The drug is a high-risk, high-reward therapy that has the potential to limit disability and recovery time when used appropriately. It can cause harm or even death if it is administered to a patient with bleeding in the brain or other contraindications. Research shows that when administered in appropriate cases, the drug improves outcomes in about half of patients with ischemic stroke.
Staffed by a registered nurse and a CT technician, the mobile stroke unit has a small lab and a CT scanner that transmits images to the Barrow Neurological Institute, where a specialist makes a diagnosis and directs emergency treatment. The van's vanity license plate is at left. Photo by Daria Kadovik/Cronkite News
Before a patient is given the intravenous drug in the mobile stroke unit, multiple triages have occurred. A 911 dispatcher asks questions to determine the possibility of a stroke before dispatching a Phoenix Fire Department ambulance and the Barrow stroke unit.

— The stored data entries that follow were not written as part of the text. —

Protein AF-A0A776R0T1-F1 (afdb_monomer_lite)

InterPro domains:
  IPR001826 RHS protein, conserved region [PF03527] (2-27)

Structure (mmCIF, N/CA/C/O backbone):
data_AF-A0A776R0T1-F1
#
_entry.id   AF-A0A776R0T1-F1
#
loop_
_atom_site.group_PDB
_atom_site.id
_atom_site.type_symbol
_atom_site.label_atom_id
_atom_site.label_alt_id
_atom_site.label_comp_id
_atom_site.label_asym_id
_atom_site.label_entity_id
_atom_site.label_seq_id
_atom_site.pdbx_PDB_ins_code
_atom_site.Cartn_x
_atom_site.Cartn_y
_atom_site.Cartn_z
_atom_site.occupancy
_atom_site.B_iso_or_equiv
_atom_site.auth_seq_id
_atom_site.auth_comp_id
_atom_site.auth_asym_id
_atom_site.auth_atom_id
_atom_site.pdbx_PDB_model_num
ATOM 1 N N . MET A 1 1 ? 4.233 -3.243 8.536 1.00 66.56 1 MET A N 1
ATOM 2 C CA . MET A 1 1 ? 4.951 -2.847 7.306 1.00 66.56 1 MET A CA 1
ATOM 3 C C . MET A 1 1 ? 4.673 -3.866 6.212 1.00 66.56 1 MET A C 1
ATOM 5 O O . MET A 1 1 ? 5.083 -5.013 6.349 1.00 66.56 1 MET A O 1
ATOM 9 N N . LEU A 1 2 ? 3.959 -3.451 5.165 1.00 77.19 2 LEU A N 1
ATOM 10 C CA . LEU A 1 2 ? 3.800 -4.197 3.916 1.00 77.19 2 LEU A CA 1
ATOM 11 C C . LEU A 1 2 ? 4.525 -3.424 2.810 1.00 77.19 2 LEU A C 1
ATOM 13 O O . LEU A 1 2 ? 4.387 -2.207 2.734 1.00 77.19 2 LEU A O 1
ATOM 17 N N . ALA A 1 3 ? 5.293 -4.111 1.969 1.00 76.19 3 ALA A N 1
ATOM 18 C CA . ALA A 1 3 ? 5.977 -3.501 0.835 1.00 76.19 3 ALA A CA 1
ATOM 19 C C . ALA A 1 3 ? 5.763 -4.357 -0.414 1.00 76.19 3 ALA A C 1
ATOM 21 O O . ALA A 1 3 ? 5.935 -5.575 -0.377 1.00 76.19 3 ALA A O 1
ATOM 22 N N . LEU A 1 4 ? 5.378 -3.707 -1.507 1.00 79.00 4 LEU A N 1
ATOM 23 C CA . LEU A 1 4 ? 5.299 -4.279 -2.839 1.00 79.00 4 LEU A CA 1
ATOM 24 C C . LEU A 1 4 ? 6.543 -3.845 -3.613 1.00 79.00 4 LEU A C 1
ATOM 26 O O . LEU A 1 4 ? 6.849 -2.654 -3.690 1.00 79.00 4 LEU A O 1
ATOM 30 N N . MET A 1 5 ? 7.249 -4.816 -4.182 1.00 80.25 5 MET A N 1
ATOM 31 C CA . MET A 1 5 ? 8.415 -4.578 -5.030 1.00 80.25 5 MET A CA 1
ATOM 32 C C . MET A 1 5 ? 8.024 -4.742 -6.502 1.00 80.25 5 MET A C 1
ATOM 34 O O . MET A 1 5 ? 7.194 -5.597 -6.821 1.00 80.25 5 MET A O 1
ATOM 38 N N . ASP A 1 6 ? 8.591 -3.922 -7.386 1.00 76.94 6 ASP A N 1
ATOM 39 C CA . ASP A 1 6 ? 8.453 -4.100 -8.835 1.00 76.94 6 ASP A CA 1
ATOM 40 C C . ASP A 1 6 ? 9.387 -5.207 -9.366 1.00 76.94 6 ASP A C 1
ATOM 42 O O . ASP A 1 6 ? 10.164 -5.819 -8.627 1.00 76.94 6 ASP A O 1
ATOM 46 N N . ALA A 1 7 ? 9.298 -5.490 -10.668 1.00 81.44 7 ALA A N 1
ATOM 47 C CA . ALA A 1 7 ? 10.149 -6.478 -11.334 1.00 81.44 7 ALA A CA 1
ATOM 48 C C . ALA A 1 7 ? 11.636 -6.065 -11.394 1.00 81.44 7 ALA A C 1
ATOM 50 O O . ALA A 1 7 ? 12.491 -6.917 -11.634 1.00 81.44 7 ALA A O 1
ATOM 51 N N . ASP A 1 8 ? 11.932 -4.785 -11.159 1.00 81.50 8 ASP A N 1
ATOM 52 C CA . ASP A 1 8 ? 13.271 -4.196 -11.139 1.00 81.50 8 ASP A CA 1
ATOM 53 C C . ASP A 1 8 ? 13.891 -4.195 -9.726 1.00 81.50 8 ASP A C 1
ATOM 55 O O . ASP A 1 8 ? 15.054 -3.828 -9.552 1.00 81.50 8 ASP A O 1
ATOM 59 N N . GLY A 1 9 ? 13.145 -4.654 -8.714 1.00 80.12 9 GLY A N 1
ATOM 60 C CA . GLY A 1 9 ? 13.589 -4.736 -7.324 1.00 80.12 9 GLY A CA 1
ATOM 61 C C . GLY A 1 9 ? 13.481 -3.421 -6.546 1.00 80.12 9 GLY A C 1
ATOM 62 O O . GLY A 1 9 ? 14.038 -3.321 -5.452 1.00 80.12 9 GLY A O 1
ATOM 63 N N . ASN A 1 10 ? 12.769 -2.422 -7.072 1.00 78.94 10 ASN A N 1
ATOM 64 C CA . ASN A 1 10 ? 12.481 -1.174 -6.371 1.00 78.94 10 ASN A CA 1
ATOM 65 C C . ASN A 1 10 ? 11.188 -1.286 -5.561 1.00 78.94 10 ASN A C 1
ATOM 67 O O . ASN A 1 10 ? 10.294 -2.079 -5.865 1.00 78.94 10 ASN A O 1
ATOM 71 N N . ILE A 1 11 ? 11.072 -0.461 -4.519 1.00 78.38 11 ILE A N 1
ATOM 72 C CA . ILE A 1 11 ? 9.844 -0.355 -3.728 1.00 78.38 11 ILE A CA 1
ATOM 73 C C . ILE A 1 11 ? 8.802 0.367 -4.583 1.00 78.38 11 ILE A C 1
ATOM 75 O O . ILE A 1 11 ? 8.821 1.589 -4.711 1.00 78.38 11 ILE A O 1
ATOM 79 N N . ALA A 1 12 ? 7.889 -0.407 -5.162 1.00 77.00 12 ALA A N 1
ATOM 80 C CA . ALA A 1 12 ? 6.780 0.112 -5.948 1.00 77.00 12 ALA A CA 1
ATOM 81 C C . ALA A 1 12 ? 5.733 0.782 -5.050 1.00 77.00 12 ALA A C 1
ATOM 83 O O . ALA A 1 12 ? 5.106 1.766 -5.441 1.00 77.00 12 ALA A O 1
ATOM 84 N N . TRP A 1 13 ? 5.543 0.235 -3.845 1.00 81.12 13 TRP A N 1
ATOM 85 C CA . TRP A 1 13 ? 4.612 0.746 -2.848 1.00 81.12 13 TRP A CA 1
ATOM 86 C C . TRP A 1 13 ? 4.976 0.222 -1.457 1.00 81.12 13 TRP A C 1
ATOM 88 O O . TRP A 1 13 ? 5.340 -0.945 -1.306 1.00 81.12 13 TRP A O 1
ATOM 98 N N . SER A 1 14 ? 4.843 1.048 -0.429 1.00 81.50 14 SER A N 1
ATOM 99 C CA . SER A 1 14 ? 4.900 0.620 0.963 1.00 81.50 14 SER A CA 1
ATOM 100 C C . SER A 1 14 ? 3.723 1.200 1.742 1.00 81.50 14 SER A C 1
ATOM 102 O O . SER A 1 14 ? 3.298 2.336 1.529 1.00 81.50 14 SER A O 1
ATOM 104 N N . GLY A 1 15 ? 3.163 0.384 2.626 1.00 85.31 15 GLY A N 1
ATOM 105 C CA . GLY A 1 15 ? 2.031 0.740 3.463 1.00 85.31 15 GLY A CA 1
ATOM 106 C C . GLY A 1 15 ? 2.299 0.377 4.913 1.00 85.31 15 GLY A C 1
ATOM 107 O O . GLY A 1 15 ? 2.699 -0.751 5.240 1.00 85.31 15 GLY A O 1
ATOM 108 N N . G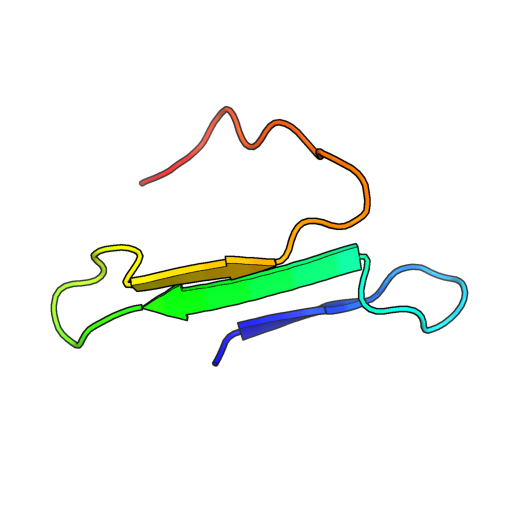LU A 1 16 ? 2.049 1.334 5.795 1.00 86.62 16 GLU A N 1
ATOM 109 C CA . GLU A 1 16 ? 1.953 1.103 7.226 1.00 86.62 16 GLU A CA 1
ATOM 110 C C . GLU A 1 16 ? 0.494 1.197 7.654 1.00 86.62 16 GLU A C 1
ATOM 112 O O . GLU A 1 16 ? -0.206 2.145 7.300 1.00 86.62 16 GLU A O 1
ATOM 117 N N . TYR A 1 17 ? 0.052 0.195 8.408 1.00 85.31 17 TYR A N 1
ATOM 118 C CA . TYR A 1 17 ? -1.310 0.085 8.909 1.00 85.31 17 TYR A CA 1
ATOM 119 C C . TYR A 1 17 ? -1.277 -0.085 10.418 1.00 85.31 17 TYR A C 1
ATOM 121 O O . TYR A 1 17 ? -0.366 -0.732 10.946 1.00 85.31 17 TYR A O 1
ATOM 129 N N . ASP A 1 18 ? -2.270 0.488 11.087 1.00 85.56 18 ASP A N 1
ATOM 130 C CA . ASP A 1 18 ? -2.509 0.229 12.498 1.00 85.56 18 ASP A CA 1
ATOM 131 C C . ASP A 1 18 ? -3.128 -1.163 12.709 1.00 85.56 18 ASP A C 1
ATOM 133 O O . ASP A 1 18 ? -3.460 -1.898 11.775 1.00 85.56 18 ASP A O 1
ATOM 137 N N . GLU A 1 19 ? -3.285 -1.533 13.973 1.00 85.00 19 GLU A N 1
ATOM 138 C CA . GLU A 1 19 ? -3.895 -2.794 14.400 1.00 85.00 19 GLU A CA 1
ATOM 139 C C . GLU A 1 19 ? -5.390 -2.930 14.046 1.00 85.00 19 GLU A C 1
ATOM 141 O O . GLU A 1 19 ? -5.948 -4.023 14.143 1.00 85.00 19 GLU A O 1
ATOM 146 N N . TRP A 1 20 ? -6.027 -1.852 13.586 1.00 87.56 20 TRP A N 1
ATOM 147 C CA . TRP A 1 20 ? -7.400 -1.827 13.083 1.00 87.56 20 TRP A CA 1
ATOM 148 C C . TRP A 1 20 ? -7.476 -1.837 11.549 1.00 87.56 20 TRP A C 1
ATOM 150 O O . TRP A 1 20 ? -8.574 -1.898 11.001 1.00 87.56 20 TRP A O 1
ATOM 160 N N . GLY A 1 21 ? -6.334 -1.823 10.854 1.00 78.94 21 GLY A N 1
ATOM 161 C CA . GLY A 1 21 ? -6.258 -1.791 9.396 1.00 78.94 21 GLY A CA 1
ATOM 162 C C . GLY A 1 21 ? -6.388 -0.394 8.787 1.00 78.94 21 GLY A C 1
ATOM 163 O O . GLY A 1 21 ? -6.463 -0.284 7.565 1.00 78.94 21 GLY A O 1
ATOM 164 N N . ASN A 1 22 ? -6.378 0.680 9.584 1.00 83.38 22 ASN A N 1
ATOM 165 C CA . ASN A 1 22 ? -6.316 2.031 9.036 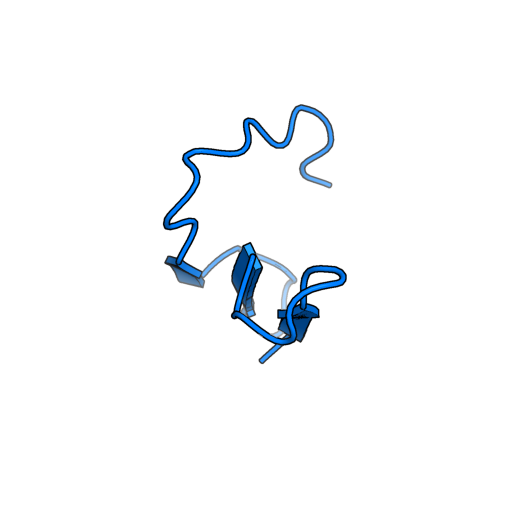1.00 83.38 22 ASN A CA 1
ATOM 166 C C . 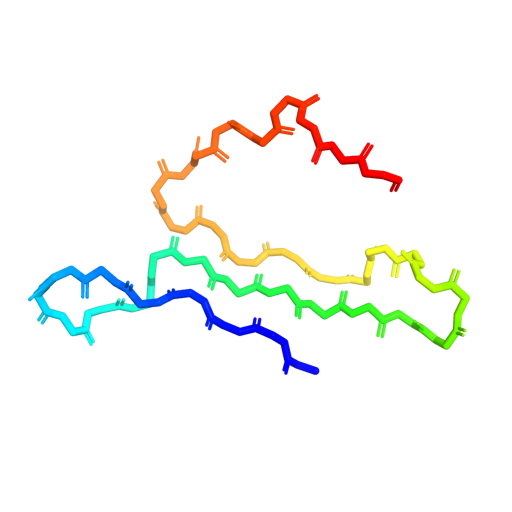ASN A 1 22 ? -4.909 2.313 8.523 1.00 83.38 22 ASN A C 1
ATOM 168 O O . ASN A 1 22 ? -3.907 1.992 9.164 1.00 83.38 22 ASN A O 1
ATOM 172 N N . GLN A 1 23 ? -4.839 2.956 7.365 1.00 78.88 23 GLN A N 1
ATOM 173 C CA . GLN A 1 23 ? -3.583 3.369 6.765 1.00 78.88 23 GLN A CA 1
ATOM 174 C C . GLN A 1 23 ? -2.955 4.509 7.578 1.00 78.88 23 GLN A C 1
ATOM 176 O O . GLN A 1 23 ? -3.487 5.616 7.617 1.00 78.88 23 GLN A O 1
ATOM 181 N N . LEU A 1 24 ? -1.814 4.229 8.209 1.00 83.62 24 LEU A N 1
ATOM 182 C CA . LEU A 1 24 ? -1.004 5.205 8.941 1.00 83.62 24 LEU A CA 1
ATOM 183 C C . LEU A 1 24 ? -0.030 5.935 8.013 1.00 83.62 24 LEU A C 1
ATOM 185 O O . LEU A 1 24 ? 0.159 7.141 8.150 1.00 83.62 24 LEU A O 1
ATOM 189 N N . ASN A 1 25 ? 0.565 5.215 7.058 1.00 77.81 25 ASN A N 1
ATOM 190 C CA . ASN A 1 25 ? 1.483 5.781 6.075 1.00 77.81 25 ASN A CA 1
ATOM 191 C C . ASN A 1 25 ? 1.370 5.054 4.730 1.00 77.81 25 ASN A C 1
ATOM 193 O O . ASN A 1 25 ? 1.173 3.838 4.684 1.00 77.81 25 ASN A O 1
ATOM 197 N N . GLU A 1 26 ? 1.518 5.796 3.636 1.00 80.19 26 GLU A N 1
ATOM 198 C CA . GLU A 1 26 ? 1.585 5.256 2.277 1.00 80.19 26 GLU A CA 1
ATOM 199 C C . GLU A 1 26 ? 2.759 5.897 1.546 1.00 80.19 26 GLU A C 1
ATOM 201 O O . GLU A 1 26 ? 2.703 7.080 1.214 1.00 80.19 26 GLU A O 1
ATOM 206 N N . GLU A 1 27 ? 3.807 5.129 1.258 1.00 77.62 27 GLU A N 1
ATOM 207 C CA . GLU A 1 27 ? 4.809 5.563 0.292 1.00 77.62 27 GLU A CA 1
ATOM 208 C C . GLU A 1 27 ? 4.520 4.918 -1.051 1.00 77.62 27 GLU A C 1
ATOM 210 O O . GLU A 1 27 ? 4.719 3.725 -1.275 1.00 77.62 27 GLU A O 1
ATOM 215 N N . ASN A 1 28 ? 4.039 5.744 -1.965 1.00 74.94 28 ASN A N 1
ATOM 216 C CA . ASN A 1 28 ? 3.718 5.342 -3.317 1.00 74.94 28 ASN A CA 1
ATOM 217 C C . ASN A 1 28 ? 4.495 6.231 -4.290 1.00 74.94 28 ASN A C 1
ATOM 219 O O . ASN A 1 28 ? 3.933 7.189 -4.830 1.00 74.94 28 ASN A O 1
ATOM 223 N N . PRO A 1 29 ? 5.795 5.950 -4.501 1.00 69.06 29 PRO A N 1
ATOM 224 C CA . PRO A 1 29 ? 6.650 6.779 -5.350 1.00 69.06 29 PRO A CA 1
ATOM 225 C C . PRO A 1 29 ? 6.139 6.861 -6.793 1.00 69.06 29 PRO A C 1
ATOM 227 O O . PRO A 1 29 ? 6.412 7.829 -7.498 1.00 69.06 29 PRO A O 1
ATOM 230 N N . HIS A 1 30 ? 5.339 5.882 -7.216 1.00 68.12 30 HIS A N 1
ATOM 231 C CA . HIS A 1 30 ? 4.750 5.815 -8.548 1.00 68.12 30 HIS A CA 1
ATOM 232 C C . HIS A 1 30 ? 3.324 6.381 -8.630 1.00 68.12 30 HIS A C 1
ATOM 234 O O . HIS A 1 30 ? 2.710 6.285 -9.693 1.00 68.12 30 HIS A O 1
ATOM 240 N N . HIS A 1 31 ? 2.782 6.968 -7.549 1.00 64.56 31 HIS A N 1
ATOM 241 C CA . HIS A 1 31 ? 1.404 7.484 -7.495 1.00 64.56 31 HIS A CA 1
ATOM 242 C C . HIS A 1 31 ? 0.375 6.465 -8.028 1.00 64.56 31 HIS A C 1
ATOM 244 O O . HIS A 1 31 ? -0.629 6.817 -8.651 1.00 64.56 31 HIS A O 1
ATOM 250 N N . LEU A 1 32 ? 0.635 5.173 -7.800 1.00 67.38 32 LEU A N 1
ATOM 251 C CA . LEU A 1 32 ? -0.231 4.081 -8.215 1.00 67.38 32 LEU A CA 1
ATOM 252 C C . LEU A 1 32 ? -1.574 4.240 -7.514 1.00 67.38 32 LEU A C 1
ATOM 254 O O . LEU A 1 32 ? -1.707 3.928 -6.335 1.00 67.38 32 LEU A O 1
ATOM 258 N N . HIS A 1 33 ? -2.565 4.754 -8.232 1.00 62.97 33 HIS A N 1
ATOM 259 C CA . HIS A 1 33 ? -3.906 4.905 -7.700 1.00 62.97 33 HIS A CA 1
ATOM 260 C C . HIS A 1 33 ? -4.411 3.512 -7.305 1.00 62.97 33 HIS A C 1
ATOM 262 O O . HIS A 1 33 ? -4.526 2.638 -8.163 1.00 62.97 33 HIS A O 1
ATOM 268 N N . GLN A 1 34 ? -4.650 3.290 -6.011 1.00 64.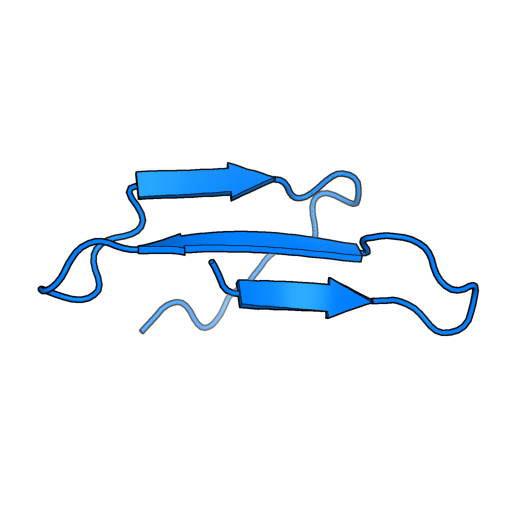69 34 GLN A N 1
ATOM 269 C CA . GLN A 1 34 ? -5.183 2.040 -5.467 1.00 64.69 34 GLN A CA 1
ATOM 270 C C . GLN A 1 34 ? -6.710 2.195 -5.338 1.00 64.69 34 GLN A C 1
ATOM 272 O O . GLN A 1 34 ? -7.182 2.645 -4.295 1.00 64.69 34 GLN A O 1
ATOM 277 N N . PRO A 1 35 ? -7.516 1.887 -6.378 1.00 63.00 35 PRO A N 1
ATOM 278 C CA . PRO A 1 35 ? -8.972 2.042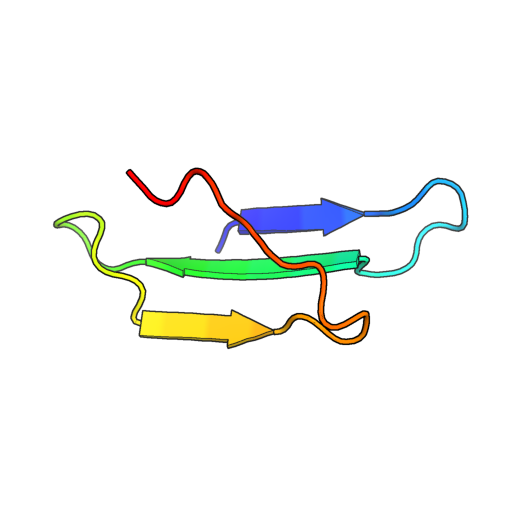 -6.317 1.00 63.00 35 PRO A CA 1
ATOM 279 C C . PRO A 1 35 ? -9.640 1.073 -5.332 1.00 63.00 35 PRO A C 1
ATOM 281 O O . PRO A 1 35 ? -10.775 1.304 -4.932 1.00 63.00 35 PRO A O 1
ATOM 284 N N . TYR A 1 36 ? -8.943 0.008 -4.934 1.00 58.28 36 TYR A N 1
ATOM 285 C CA . TYR A 1 36 ? -9.407 -0.959 -3.946 1.00 58.28 36 TYR A CA 1
ATOM 286 C C . TYR A 1 36 ? -8.627 -0.765 -2.644 1.00 58.28 36 TYR A C 1
ATOM 288 O O . TYR A 1 36 ? -7.691 -1.503 -2.348 1.00 58.28 36 TYR A O 1
ATOM 296 N N . ARG A 1 37 ? -8.995 0.267 -1.883 1.00 61.91 37 ARG A N 1
ATOM 297 C CA . ARG A 1 37 ? -8.643 0.387 -0.465 1.00 61.91 37 ARG A CA 1
ATOM 298 C C . ARG A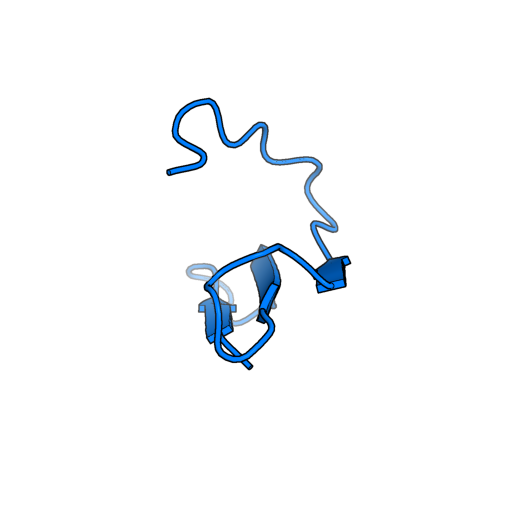 1 37 ? -9.794 -0.266 0.312 1.00 61.91 37 ARG A C 1
ATOM 300 O O . ARG A 1 37 ? -10.933 0.170 0.148 1.00 61.91 37 ARG A O 1
ATOM 307 N N . LEU A 1 38 ? -9.517 -1.373 1.008 1.00 59.34 38 LEU A N 1
ATOM 308 C CA . LEU A 1 38 ? -10.475 -2.044 1.902 1.00 59.34 38 LEU A CA 1
ATOM 309 C C . LEU A 1 38 ? -10.694 -1.213 3.167 1.00 59.34 38 LEU A C 1
ATOM 311 O O . LEU A 1 38 ? -9.707 -0.585 3.610 1.00 59.34 38 LEU A O 1
#

Organism: Escherichia coli (NCBI:txid562)

Secondary structure (DSSP, 8-state):
-EEEE-TTSSEEEEEEE-TTS-EEEEE-TT----S---

pLDDT: mean 75.95, std 8.25, range [58.28, 87.56]

Foldseek 3Di:
DDFDADPVRDGQKDFDADPVRDTPDIDHVPVPDDPDDD

Sequence (38 aa):
MLALMDADGNIAWSGEYDEWGNQLNEENPHHLHQPYRL

Radius of gyration: 10.46 Å; chains: 1; bounding box: 24×14×26 Å

Phoenix fire department paramedics — the first responders on the scene — give emergency aid and evaluate the patient for signs of ischemic stroke. The Barrow stroke unit, which is staffed by a registered nurse and CT technician, responds to calls when it can arrive on the scene within 20 minutes. Although Waters calls it "an emergency room on wheels," the unit is technically not an ambulance. It does not use sirens or flashing lights; it follows speed limits and traffic regulations.
When the stroke unit arrives, the patient is transferred to its bay for an examination by the nurse and scans by the CT technician. Waters or another attending neurologist are connected to the unit via a telemedicine link and can converse with the patient and clinicians and do a close-up exam, even looking into the patient's pupils.
The physician views the brain scans, and reviews the patient's medical record, if available, along with any information about the patient's condition and onset of stroke symptoms before giving an order to administer TPA and vetting the patient for other interventions. Once the drug drip is started, patient and nurse board the ambulance for the lights and sirens trip to the nearest hospital where a stroke team is waiting.
When the diagnosis is a hemorrhagic stroke, Waters can direct the nurse to administer drugs that can aggressively reduce blood pressure or reverse the blood thinning properties of anticoagulant medications including heparin or warfarin.
"We went into this thinking we were going to improve outcomes for ischemic stroke," he says. "Hemorrhagic stroke wasn't even on my radar, except to exclude those patients from TPA therapy." But the potential exists to improve patient outcomes for those patients as well, he says.
Some of the mobile stroke units in other markets have a physician as part of the onboard response team. Waters says data likely will be available next year to allow researchers to compare patient outcomes between that model and the telemedicine physician coverage model used in Phoenix.
The Barrow mobile stroke unit cost about $1 million fully outfitted with CT scan and other equipment, Waters says. The unit was funded by philanthropy, including gifts from the Thunderbirds Charities, and the Board of Visitors, a women's charitable organization. He estimates that labor costs will add another $1 million annually to the unit's operating budget.
"People recognize the potential for this type of program" for reducing long-term disabilities caused by stroke. "It is not a hard sell," he says.